Work order:
Of the lines listed below, return exactly those that run from the line containing "ATOM 104 C C" through the line containing "ATOM 110 C C", both included.

──────────────────────────────

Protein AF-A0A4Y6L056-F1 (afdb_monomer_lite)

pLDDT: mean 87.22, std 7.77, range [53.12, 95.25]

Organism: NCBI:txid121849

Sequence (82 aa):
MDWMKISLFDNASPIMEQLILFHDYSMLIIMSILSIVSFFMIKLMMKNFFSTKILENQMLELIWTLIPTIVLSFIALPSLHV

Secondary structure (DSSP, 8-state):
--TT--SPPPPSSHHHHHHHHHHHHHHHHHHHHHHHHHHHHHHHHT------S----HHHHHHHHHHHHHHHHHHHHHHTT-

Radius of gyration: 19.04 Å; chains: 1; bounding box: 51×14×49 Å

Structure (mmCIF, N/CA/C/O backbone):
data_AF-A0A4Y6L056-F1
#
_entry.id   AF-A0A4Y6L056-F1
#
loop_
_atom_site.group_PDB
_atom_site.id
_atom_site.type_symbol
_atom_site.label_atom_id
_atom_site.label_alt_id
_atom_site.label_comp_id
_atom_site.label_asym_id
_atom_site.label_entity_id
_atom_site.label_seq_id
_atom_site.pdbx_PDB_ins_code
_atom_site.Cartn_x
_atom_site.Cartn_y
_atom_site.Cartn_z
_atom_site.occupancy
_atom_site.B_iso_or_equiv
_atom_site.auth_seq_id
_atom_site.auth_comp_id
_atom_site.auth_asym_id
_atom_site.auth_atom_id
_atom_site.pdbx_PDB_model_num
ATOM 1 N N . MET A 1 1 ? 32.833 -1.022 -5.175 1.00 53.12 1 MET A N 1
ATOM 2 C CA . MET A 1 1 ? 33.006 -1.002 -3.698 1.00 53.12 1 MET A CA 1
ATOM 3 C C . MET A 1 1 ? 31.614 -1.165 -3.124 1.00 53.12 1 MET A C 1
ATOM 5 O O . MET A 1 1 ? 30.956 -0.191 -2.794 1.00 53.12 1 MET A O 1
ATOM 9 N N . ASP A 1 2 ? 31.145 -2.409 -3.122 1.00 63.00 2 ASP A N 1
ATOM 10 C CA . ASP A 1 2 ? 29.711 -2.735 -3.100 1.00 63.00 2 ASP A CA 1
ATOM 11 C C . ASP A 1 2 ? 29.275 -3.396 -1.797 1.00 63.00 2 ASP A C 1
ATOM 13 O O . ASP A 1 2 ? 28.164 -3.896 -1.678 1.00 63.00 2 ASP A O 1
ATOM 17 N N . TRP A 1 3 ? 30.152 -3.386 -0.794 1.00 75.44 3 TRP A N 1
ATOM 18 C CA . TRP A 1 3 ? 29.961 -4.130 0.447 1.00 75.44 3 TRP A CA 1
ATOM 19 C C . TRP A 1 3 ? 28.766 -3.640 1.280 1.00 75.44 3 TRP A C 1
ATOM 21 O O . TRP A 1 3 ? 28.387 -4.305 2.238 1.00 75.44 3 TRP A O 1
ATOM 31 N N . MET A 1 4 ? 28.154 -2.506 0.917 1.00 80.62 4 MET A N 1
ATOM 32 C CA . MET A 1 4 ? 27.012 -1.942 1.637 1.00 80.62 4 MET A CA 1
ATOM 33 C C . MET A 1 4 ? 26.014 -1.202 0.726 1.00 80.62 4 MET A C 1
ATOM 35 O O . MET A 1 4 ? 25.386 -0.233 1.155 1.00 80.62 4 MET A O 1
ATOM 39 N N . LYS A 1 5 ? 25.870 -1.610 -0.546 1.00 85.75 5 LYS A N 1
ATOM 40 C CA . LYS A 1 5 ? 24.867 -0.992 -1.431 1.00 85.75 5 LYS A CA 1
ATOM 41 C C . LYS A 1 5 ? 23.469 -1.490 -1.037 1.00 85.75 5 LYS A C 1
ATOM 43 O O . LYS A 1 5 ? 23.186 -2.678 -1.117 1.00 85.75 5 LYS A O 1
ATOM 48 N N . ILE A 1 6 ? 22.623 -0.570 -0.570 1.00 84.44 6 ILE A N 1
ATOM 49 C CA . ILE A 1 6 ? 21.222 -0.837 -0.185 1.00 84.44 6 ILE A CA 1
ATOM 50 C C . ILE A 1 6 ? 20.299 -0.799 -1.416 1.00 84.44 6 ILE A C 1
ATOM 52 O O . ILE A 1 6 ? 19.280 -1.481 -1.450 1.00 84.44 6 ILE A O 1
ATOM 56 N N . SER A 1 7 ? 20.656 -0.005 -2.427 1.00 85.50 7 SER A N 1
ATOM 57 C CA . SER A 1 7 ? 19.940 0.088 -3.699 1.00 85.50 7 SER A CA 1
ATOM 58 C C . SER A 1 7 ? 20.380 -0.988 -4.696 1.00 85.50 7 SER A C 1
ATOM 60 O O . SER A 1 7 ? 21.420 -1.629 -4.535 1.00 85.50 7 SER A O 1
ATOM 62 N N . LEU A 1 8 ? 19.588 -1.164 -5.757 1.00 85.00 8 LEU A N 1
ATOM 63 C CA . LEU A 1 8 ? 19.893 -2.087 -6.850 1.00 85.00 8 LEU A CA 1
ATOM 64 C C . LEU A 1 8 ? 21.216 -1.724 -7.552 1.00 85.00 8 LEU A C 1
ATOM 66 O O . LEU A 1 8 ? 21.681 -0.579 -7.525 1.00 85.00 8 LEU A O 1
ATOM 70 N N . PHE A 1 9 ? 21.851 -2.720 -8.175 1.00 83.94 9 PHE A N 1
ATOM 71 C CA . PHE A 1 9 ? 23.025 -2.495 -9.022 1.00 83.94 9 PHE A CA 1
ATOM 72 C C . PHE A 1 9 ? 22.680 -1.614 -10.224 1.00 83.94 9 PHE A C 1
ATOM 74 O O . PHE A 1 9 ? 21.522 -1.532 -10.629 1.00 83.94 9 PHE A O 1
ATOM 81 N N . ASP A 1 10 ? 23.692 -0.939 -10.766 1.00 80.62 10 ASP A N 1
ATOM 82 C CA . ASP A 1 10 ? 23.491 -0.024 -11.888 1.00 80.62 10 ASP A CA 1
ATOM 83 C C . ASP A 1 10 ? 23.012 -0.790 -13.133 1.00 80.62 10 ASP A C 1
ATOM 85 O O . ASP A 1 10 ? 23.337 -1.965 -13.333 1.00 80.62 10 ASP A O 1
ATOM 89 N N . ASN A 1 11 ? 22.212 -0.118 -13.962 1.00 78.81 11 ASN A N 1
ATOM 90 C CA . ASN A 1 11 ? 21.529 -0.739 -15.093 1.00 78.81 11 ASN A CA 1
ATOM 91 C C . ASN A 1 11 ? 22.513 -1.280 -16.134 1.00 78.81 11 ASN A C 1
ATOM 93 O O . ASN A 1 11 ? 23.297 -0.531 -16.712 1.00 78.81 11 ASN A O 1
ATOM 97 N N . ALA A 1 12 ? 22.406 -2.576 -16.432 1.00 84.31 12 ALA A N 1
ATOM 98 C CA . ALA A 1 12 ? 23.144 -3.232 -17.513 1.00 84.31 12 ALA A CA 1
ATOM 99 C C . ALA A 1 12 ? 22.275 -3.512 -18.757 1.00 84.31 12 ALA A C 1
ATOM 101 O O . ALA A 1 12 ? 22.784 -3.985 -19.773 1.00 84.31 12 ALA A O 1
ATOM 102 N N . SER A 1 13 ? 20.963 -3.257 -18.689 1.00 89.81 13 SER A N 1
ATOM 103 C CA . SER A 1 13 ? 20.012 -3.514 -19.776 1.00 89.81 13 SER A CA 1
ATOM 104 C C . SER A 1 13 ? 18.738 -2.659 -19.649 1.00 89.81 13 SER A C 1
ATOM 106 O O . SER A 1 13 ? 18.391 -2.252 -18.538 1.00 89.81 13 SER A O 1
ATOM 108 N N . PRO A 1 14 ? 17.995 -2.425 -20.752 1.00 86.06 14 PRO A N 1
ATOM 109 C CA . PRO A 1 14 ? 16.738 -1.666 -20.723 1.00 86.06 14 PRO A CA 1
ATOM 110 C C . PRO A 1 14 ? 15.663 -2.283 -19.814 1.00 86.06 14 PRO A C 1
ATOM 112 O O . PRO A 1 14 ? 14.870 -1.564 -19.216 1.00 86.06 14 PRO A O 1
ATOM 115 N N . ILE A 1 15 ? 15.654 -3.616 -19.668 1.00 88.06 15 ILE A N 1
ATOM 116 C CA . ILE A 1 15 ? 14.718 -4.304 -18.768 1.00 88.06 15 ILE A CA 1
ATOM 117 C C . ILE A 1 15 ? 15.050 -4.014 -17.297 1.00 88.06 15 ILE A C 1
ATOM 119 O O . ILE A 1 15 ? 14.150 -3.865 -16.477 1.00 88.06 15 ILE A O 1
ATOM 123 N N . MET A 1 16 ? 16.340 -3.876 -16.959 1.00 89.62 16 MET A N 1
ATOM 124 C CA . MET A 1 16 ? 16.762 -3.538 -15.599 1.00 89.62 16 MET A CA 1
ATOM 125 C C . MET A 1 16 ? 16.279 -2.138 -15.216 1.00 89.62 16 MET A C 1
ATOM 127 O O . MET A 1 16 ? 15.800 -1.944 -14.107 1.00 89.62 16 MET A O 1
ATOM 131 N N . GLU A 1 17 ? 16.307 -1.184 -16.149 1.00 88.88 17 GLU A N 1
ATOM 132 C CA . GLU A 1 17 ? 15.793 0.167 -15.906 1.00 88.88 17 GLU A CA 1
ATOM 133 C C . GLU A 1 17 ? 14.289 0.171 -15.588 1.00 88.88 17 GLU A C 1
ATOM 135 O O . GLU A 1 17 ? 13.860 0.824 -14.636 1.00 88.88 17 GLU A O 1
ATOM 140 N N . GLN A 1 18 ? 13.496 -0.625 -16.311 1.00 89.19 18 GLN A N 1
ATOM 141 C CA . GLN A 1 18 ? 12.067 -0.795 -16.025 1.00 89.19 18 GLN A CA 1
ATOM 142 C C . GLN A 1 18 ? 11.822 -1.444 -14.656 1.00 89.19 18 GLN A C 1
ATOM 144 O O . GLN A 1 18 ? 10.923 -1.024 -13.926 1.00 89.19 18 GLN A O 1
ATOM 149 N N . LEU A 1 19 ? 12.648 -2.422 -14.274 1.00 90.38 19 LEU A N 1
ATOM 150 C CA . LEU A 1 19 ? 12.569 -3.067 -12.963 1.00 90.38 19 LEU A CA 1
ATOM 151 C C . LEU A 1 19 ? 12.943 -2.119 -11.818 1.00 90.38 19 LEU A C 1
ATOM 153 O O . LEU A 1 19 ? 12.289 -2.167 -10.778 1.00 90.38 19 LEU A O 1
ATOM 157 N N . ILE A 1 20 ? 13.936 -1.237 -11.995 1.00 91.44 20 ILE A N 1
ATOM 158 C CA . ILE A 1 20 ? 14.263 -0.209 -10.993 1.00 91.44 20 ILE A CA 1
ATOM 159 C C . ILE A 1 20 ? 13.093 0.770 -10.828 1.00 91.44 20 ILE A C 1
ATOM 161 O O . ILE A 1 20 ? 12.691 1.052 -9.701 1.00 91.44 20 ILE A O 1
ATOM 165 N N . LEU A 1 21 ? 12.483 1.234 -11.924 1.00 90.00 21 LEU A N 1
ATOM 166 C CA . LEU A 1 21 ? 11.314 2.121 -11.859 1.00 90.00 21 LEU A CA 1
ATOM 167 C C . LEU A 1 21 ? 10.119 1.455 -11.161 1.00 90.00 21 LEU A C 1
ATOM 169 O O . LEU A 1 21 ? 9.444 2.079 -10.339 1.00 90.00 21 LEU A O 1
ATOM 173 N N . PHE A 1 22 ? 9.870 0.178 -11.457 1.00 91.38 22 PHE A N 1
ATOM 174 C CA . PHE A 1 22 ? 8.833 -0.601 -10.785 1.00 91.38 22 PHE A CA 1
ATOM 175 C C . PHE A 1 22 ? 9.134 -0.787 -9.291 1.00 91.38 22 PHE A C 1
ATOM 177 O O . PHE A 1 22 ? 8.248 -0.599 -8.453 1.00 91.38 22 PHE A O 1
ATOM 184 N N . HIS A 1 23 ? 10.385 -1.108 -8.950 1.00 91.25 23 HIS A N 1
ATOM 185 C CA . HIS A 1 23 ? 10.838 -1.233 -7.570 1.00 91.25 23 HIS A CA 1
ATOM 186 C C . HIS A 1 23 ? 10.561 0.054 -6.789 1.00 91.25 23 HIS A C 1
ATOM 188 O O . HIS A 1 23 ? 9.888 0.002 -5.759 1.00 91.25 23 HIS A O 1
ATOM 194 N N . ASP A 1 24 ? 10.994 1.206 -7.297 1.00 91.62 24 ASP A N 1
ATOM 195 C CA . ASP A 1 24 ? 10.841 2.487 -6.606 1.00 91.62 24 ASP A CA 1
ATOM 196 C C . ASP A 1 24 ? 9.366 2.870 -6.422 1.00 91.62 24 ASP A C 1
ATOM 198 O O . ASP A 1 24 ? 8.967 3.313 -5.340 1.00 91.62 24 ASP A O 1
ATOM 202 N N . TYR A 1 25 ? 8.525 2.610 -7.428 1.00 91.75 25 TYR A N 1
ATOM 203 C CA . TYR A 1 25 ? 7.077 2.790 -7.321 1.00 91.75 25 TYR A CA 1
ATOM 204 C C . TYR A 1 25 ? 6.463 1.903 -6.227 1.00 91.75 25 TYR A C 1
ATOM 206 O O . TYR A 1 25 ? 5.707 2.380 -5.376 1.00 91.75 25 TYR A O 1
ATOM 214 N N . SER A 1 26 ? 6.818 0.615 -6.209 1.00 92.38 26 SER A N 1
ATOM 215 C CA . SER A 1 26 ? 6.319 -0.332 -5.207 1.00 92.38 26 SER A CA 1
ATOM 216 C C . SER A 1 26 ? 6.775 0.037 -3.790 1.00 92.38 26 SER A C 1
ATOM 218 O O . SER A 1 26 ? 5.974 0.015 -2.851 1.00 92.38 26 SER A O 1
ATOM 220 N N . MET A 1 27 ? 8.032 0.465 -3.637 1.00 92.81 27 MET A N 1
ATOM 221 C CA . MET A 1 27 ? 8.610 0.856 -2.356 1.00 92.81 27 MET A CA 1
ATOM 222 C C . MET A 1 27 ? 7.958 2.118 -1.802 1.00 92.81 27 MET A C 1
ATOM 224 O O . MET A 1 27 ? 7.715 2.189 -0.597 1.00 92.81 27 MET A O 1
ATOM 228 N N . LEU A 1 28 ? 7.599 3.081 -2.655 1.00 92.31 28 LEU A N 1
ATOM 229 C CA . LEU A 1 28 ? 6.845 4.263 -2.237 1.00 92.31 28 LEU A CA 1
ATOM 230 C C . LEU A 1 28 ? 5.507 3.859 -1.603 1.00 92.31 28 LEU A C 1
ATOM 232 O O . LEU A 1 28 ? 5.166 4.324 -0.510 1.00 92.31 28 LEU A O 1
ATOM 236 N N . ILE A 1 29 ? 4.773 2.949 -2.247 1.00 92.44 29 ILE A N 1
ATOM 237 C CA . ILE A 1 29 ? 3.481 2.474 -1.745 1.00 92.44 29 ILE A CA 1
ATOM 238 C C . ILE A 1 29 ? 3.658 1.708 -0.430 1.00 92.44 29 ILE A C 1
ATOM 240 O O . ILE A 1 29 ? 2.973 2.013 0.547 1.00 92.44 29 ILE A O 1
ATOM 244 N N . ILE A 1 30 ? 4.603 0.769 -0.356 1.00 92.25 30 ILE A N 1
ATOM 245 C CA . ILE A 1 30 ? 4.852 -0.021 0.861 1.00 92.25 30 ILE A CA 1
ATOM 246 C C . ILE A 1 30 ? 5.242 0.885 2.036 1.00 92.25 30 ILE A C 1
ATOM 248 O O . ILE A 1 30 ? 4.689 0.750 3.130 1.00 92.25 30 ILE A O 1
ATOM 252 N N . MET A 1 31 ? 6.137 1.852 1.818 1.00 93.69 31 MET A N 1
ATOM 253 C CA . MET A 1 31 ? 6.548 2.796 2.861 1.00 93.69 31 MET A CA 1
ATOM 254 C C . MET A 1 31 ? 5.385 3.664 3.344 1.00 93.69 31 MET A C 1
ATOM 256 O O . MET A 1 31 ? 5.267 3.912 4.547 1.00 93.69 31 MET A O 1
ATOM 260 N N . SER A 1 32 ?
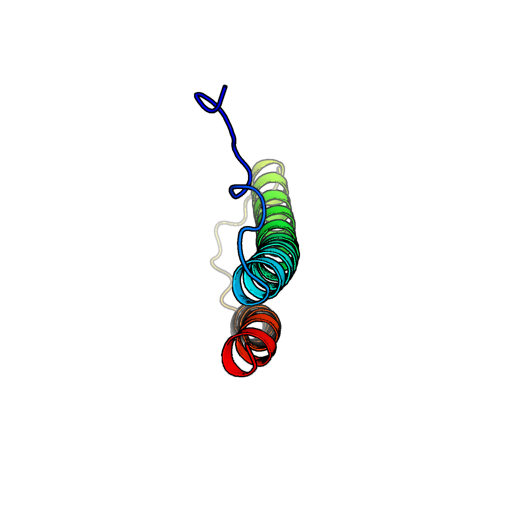 4.483 4.073 2.445 1.00 90.81 32 SER A N 1
ATOM 261 C CA . SER A 1 32 ? 3.273 4.805 2.830 1.00 90.81 32 SER A CA 1
ATOM 262 C C . SER A 1 32 ? 2.387 3.980 3.776 1.00 90.81 32 SER A C 1
ATOM 264 O O . SER A 1 32 ? 1.997 4.476 4.835 1.00 90.81 32 SER A O 1
ATOM 266 N N . ILE A 1 33 ? 2.170 2.692 3.483 1.00 92.19 33 ILE A N 1
ATOM 267 C CA . ILE A 1 33 ? 1.379 1.788 4.332 1.00 92.19 33 ILE A CA 1
ATOM 268 C C . ILE A 1 33 ? 2.052 1.616 5.700 1.00 92.19 33 ILE A C 1
ATOM 270 O O . IL
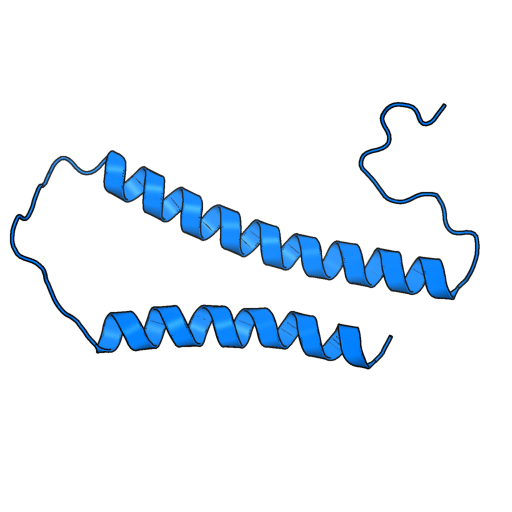E A 1 33 ? 1.399 1.777 6.733 1.00 92.19 33 ILE A O 1
ATOM 274 N N . LEU A 1 34 ? 3.361 1.348 5.729 1.00 94.38 34 LEU A N 1
ATOM 275 C CA . LEU A 1 34 ? 4.116 1.173 6.975 1.00 94.38 34 LEU A CA 1
ATOM 276 C C . LEU A 1 34 ? 4.082 2.431 7.855 1.00 94.38 34 LEU A C 1
ATOM 278 O O . LEU A 1 34 ? 3.936 2.328 9.077 1.00 94.38 34 LEU A O 1
ATOM 282 N N . SER A 1 35 ? 4.160 3.623 7.259 1.00 94.38 35 SER A N 1
ATOM 283 C CA . SER A 1 35 ? 4.044 4.886 8.001 1.00 94.38 35 SER A CA 1
ATOM 284 C C . SER A 1 35 ? 2.662 5.065 8.645 1.00 94.38 35 SER A C 1
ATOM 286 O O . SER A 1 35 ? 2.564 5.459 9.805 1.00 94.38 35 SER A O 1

──────────────────────────────

Answer to this task:
ATOM 104 C C . SER A 1 13 ? 18.738 -2.659 -19.649 1.00 89.81 13 SER A C 1
ATOM 106 O O . SER A 1 13 ? 18.391 -2.252 -18.538 1.00 89.81 13 SER A O 1
ATOM 108 N N . PRO A 1 14 ? 17.995 -2.425 -20.752 1.00 86.06 14 PRO A N 1
ATOM 109 C CA . PRO A 1 14 ? 16.738 -1.666 -20.723 1.00 86.06 14 PRO A CA 1
ATOM 110 C C . PRO A 1 14 ? 15.663 -2.283 -19.814 1.00 86.06 14 PRO A C 1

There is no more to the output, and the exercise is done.